* Directions for this task *
Narrow the data below down to the lines containing "pLDDT".
————————
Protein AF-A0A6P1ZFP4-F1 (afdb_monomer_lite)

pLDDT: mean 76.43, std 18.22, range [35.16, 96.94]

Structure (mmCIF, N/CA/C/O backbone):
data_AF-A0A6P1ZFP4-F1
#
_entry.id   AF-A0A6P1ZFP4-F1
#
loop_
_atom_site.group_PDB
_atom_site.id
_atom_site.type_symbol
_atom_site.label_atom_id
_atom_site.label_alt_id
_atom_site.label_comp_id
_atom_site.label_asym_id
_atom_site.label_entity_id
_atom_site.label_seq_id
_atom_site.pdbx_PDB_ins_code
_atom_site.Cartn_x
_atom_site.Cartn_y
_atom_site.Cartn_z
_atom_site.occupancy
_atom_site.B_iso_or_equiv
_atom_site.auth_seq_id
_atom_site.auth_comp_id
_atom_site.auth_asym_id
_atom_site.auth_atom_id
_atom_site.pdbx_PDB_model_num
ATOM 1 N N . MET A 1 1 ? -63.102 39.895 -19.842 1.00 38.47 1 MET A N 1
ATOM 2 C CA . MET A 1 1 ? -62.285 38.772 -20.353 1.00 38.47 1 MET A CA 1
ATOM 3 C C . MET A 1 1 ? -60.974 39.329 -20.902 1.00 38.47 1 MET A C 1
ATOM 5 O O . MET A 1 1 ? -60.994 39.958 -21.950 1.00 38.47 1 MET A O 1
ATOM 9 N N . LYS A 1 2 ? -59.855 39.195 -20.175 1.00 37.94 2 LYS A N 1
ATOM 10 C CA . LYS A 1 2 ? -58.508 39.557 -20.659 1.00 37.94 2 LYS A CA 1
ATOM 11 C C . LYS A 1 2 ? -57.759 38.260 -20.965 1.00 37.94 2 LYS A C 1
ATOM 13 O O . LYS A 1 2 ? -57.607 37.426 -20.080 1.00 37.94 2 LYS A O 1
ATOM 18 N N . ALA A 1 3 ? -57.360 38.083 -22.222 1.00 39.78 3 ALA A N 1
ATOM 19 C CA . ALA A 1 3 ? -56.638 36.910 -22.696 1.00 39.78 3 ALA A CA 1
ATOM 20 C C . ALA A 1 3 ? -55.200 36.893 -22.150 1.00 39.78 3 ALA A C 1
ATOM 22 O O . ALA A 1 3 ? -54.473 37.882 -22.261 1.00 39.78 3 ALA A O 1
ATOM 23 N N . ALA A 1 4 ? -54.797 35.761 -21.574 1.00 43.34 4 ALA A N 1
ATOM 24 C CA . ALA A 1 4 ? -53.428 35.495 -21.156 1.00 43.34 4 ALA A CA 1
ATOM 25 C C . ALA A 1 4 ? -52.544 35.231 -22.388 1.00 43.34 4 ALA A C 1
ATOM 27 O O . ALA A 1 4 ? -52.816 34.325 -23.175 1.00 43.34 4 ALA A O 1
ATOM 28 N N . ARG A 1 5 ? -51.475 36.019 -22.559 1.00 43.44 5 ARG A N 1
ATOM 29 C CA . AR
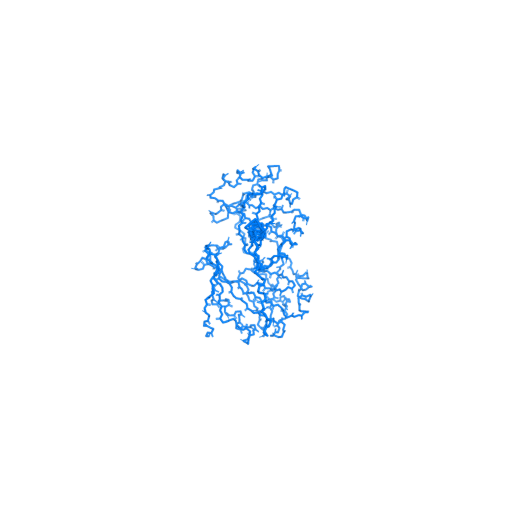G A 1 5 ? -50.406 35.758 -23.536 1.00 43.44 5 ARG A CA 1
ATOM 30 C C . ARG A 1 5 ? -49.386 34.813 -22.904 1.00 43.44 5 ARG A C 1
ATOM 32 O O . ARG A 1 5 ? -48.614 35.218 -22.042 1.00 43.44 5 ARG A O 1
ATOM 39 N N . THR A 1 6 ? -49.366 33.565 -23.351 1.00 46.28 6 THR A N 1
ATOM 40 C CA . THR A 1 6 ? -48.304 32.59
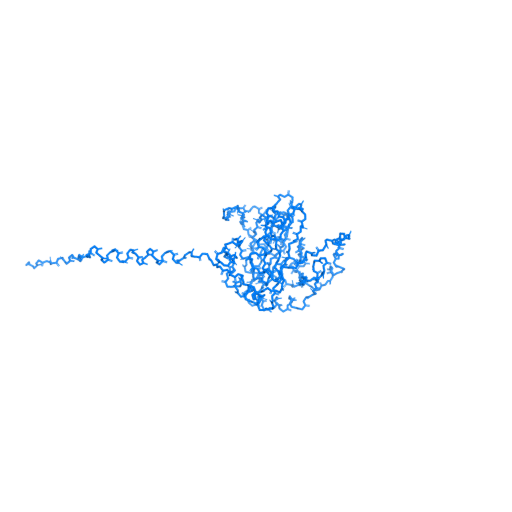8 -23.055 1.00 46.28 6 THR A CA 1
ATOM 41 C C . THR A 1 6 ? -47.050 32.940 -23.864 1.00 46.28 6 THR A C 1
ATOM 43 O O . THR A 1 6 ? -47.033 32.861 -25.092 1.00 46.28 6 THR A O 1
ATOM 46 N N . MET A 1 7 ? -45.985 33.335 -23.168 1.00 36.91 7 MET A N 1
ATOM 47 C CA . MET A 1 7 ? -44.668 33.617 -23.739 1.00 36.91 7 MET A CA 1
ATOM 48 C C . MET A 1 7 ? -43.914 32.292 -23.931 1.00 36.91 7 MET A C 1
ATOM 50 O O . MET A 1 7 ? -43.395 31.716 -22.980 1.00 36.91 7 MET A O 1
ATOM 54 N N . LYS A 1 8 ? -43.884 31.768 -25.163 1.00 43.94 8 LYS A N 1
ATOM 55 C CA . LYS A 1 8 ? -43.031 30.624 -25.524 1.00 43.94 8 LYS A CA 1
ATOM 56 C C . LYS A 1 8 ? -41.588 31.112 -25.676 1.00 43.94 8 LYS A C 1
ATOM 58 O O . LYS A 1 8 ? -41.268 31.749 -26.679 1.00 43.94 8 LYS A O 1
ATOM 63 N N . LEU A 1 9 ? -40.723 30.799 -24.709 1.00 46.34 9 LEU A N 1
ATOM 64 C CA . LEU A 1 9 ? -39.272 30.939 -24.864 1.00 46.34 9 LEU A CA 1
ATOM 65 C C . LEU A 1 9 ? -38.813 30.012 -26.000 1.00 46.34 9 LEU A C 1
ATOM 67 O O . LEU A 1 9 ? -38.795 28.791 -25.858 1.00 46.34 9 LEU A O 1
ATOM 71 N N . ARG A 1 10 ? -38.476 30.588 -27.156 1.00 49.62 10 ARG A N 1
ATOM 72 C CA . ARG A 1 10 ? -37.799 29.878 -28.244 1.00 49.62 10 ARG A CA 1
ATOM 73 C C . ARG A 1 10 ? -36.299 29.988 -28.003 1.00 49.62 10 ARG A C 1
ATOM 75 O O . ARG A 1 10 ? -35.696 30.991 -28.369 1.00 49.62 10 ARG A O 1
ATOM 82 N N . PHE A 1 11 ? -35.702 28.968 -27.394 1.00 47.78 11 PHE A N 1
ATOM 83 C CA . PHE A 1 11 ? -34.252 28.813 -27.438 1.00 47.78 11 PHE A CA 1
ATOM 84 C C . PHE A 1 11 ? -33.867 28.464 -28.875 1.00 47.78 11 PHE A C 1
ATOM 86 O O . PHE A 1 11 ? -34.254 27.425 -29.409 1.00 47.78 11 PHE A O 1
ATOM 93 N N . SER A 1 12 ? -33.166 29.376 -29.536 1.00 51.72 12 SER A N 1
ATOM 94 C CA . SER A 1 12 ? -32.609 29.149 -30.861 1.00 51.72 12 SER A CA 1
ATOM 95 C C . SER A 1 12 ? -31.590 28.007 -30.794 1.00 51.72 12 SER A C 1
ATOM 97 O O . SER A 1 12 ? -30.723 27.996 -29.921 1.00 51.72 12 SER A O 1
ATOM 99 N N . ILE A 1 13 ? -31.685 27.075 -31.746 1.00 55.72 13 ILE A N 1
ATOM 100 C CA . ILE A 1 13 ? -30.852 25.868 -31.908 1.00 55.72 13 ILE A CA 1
————————
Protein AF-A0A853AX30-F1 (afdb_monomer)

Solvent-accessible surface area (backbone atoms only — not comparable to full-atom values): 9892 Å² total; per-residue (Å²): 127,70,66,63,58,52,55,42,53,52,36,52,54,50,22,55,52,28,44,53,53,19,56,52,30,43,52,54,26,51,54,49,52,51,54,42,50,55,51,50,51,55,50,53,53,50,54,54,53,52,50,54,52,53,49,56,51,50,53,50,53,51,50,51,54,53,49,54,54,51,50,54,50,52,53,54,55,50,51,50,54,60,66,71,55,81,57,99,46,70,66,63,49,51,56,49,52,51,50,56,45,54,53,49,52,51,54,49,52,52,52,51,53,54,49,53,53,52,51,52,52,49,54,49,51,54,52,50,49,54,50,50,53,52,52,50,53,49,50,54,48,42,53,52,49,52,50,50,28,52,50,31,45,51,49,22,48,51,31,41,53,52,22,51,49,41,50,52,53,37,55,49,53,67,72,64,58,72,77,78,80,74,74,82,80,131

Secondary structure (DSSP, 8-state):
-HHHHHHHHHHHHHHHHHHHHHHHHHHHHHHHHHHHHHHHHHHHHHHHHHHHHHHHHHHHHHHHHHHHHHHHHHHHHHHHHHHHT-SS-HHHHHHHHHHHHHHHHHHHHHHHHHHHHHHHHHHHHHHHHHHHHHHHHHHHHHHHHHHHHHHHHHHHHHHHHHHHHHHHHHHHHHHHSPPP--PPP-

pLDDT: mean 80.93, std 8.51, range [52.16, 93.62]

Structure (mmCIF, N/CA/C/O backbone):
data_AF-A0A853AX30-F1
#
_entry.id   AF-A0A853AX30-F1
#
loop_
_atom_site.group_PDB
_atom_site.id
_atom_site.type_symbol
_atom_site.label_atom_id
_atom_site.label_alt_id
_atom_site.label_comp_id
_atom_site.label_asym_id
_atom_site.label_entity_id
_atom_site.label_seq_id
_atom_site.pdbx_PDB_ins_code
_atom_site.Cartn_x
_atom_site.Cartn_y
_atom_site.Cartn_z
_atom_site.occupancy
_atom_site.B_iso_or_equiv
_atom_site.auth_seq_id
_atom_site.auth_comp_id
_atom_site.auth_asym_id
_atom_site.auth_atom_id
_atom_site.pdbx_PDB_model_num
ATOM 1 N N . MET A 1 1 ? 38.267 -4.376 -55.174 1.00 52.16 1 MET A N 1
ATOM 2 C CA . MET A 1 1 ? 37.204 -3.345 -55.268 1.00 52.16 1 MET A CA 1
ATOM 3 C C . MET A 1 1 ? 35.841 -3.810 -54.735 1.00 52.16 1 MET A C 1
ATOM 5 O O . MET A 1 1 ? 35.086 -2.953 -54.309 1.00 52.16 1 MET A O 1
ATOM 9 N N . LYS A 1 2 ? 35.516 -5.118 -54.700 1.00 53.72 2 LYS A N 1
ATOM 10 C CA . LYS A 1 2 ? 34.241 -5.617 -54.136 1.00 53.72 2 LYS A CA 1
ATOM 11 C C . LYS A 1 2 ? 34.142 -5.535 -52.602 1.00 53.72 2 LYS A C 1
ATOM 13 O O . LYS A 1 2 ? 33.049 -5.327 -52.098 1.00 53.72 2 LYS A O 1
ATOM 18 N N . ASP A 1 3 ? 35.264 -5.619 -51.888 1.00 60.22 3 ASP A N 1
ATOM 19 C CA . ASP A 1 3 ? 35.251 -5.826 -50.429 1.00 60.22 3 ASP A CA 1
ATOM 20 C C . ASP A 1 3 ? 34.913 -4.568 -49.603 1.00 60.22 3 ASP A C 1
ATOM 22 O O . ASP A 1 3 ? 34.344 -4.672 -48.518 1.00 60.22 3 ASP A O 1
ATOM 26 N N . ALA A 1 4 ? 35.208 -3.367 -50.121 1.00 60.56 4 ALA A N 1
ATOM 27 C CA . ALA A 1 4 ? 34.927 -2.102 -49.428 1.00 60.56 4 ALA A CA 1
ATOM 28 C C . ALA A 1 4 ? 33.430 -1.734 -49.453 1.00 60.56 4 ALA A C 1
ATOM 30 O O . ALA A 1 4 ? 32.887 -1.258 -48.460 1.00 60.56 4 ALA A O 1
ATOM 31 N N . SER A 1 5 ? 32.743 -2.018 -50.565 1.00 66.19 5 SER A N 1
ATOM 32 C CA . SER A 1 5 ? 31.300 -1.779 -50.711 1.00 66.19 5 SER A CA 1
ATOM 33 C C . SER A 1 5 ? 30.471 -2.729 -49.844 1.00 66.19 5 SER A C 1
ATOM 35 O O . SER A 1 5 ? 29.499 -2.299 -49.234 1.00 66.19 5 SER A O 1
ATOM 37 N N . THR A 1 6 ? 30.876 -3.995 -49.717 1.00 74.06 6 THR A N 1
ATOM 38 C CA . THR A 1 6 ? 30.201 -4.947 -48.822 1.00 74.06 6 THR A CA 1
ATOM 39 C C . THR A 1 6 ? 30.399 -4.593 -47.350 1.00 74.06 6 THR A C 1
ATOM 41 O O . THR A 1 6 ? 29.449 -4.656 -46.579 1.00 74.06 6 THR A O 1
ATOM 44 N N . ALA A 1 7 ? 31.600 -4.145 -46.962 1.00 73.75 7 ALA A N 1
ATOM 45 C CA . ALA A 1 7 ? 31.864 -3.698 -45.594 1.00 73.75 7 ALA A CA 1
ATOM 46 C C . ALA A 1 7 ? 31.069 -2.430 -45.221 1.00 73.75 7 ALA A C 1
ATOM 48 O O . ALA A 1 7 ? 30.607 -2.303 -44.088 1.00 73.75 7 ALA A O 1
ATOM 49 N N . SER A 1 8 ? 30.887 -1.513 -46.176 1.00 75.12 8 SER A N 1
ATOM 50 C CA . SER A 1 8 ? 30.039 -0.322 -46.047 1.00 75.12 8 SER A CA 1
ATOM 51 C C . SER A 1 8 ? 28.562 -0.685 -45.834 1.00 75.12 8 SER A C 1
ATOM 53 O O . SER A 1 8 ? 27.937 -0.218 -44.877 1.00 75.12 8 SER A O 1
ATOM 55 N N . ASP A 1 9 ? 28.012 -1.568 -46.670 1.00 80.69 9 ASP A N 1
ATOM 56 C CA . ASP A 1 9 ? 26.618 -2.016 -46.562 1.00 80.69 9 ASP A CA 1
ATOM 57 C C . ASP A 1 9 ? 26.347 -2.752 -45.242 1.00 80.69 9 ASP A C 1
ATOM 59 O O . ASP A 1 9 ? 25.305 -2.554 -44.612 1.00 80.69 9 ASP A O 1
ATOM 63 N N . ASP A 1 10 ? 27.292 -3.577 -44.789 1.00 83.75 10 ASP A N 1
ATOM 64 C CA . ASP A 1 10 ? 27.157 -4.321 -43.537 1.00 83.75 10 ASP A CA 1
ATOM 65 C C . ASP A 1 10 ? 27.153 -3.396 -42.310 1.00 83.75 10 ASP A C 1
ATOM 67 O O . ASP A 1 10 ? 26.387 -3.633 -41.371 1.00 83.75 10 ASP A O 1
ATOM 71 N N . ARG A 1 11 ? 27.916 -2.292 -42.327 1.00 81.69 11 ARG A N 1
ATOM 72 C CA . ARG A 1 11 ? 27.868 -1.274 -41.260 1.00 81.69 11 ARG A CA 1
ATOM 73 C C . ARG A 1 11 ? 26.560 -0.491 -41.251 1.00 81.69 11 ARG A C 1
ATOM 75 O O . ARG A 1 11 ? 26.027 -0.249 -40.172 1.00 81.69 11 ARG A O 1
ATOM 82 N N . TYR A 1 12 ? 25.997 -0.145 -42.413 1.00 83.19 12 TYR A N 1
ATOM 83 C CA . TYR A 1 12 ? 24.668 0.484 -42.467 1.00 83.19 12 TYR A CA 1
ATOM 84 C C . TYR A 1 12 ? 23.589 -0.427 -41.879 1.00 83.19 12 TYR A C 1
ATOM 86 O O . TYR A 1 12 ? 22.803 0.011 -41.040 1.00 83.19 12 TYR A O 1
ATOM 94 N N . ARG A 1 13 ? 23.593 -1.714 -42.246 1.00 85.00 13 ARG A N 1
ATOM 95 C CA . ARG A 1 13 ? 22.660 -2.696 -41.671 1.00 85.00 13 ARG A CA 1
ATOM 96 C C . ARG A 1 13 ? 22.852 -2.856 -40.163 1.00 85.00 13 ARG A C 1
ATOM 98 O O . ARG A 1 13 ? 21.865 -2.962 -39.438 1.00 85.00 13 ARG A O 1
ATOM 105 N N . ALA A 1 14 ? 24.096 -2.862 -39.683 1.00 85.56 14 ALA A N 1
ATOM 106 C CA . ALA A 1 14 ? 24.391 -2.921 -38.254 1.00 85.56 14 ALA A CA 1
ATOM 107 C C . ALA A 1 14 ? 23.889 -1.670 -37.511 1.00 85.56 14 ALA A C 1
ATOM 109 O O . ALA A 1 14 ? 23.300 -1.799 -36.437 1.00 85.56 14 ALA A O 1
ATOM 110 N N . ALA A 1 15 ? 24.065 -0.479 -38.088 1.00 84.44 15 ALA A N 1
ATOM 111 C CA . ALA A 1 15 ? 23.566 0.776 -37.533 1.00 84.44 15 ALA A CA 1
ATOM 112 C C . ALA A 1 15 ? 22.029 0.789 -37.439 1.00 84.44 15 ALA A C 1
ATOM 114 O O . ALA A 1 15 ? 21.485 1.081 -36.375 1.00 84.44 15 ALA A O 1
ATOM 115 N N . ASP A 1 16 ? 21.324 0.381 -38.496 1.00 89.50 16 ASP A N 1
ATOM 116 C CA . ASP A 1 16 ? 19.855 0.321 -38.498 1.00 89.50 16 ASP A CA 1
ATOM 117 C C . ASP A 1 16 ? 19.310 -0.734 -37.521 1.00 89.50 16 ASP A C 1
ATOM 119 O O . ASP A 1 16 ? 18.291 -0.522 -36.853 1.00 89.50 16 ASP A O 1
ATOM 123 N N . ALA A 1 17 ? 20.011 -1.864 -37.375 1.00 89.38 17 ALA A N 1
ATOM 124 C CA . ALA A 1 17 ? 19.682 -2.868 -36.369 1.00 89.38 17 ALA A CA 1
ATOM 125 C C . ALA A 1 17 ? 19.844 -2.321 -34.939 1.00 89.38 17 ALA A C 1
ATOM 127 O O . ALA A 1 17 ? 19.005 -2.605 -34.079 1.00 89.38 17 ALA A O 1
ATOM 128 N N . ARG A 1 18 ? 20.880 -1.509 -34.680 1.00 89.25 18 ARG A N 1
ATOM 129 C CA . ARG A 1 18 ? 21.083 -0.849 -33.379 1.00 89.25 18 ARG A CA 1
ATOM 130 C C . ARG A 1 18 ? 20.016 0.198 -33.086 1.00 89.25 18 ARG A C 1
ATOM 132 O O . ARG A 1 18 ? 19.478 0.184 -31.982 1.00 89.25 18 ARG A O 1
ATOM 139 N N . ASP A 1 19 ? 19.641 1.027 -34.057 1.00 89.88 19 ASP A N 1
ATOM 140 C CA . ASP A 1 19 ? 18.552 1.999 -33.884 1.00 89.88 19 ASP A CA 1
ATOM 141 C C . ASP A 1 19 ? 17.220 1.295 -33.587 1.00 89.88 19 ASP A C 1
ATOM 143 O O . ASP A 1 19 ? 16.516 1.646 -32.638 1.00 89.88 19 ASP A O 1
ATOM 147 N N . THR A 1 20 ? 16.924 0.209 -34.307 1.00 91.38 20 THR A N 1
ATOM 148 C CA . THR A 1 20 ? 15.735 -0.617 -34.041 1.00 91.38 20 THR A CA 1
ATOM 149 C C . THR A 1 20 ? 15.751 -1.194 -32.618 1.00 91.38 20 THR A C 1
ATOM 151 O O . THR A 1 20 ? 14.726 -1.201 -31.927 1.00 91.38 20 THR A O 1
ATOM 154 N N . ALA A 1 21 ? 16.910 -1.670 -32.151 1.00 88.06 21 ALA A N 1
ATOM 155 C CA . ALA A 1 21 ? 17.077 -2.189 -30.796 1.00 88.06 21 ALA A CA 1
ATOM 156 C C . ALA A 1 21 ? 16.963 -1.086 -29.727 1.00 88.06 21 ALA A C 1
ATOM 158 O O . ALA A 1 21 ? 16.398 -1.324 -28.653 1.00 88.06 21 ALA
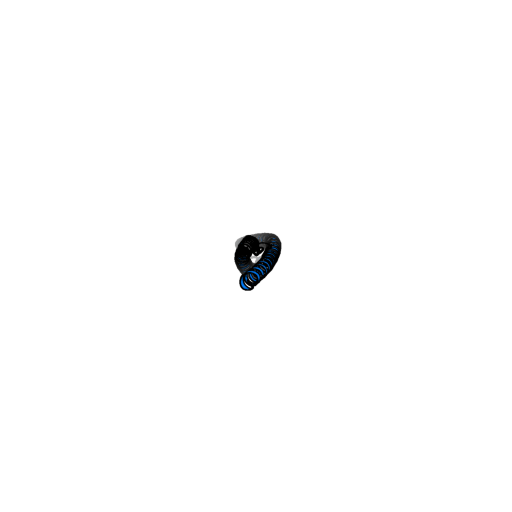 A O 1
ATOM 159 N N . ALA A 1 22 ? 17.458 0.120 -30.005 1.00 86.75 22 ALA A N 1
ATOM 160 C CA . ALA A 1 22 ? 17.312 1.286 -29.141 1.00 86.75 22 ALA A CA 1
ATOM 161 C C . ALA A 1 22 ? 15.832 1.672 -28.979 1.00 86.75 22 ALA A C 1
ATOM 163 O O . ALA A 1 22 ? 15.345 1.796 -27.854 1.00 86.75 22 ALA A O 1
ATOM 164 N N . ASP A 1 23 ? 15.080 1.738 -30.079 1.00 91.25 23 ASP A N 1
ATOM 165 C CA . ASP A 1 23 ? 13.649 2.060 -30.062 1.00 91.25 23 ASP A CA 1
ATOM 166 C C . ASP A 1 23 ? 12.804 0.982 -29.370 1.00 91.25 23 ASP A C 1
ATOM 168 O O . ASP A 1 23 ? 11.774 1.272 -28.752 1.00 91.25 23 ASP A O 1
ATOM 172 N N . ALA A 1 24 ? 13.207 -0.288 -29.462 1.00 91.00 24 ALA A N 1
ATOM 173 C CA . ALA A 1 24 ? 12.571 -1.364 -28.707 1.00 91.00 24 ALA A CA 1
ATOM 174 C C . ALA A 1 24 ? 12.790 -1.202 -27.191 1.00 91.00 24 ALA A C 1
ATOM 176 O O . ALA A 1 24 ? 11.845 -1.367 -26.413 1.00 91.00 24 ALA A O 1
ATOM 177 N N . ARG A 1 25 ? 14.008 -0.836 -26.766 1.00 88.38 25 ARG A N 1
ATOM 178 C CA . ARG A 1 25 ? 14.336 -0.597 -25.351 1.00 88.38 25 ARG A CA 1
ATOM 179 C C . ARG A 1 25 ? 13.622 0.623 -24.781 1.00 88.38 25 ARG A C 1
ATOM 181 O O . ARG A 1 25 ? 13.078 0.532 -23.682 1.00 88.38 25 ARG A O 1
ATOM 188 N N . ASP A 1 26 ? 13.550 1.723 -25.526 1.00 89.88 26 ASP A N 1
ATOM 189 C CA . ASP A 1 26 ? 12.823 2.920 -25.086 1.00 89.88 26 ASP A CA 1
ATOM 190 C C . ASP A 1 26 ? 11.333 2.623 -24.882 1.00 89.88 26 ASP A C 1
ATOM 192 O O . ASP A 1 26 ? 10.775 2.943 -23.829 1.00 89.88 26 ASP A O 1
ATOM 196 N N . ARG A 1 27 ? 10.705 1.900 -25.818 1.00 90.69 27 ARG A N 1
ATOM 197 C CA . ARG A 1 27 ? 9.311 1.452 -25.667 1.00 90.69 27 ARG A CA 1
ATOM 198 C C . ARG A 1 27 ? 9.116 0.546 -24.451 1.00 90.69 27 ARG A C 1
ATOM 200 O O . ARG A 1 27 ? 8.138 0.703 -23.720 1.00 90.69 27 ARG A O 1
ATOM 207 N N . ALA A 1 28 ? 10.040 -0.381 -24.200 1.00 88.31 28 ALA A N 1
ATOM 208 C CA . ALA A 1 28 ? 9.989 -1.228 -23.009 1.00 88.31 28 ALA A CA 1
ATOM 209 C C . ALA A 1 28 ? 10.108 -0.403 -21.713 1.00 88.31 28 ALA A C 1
————————
* Exercise response *
pLDDT: mean 76.43, std 18.22, range [35.16, 96.94]
pLDDT: mean 80.93, std 8.51, range [52.16, 93.62]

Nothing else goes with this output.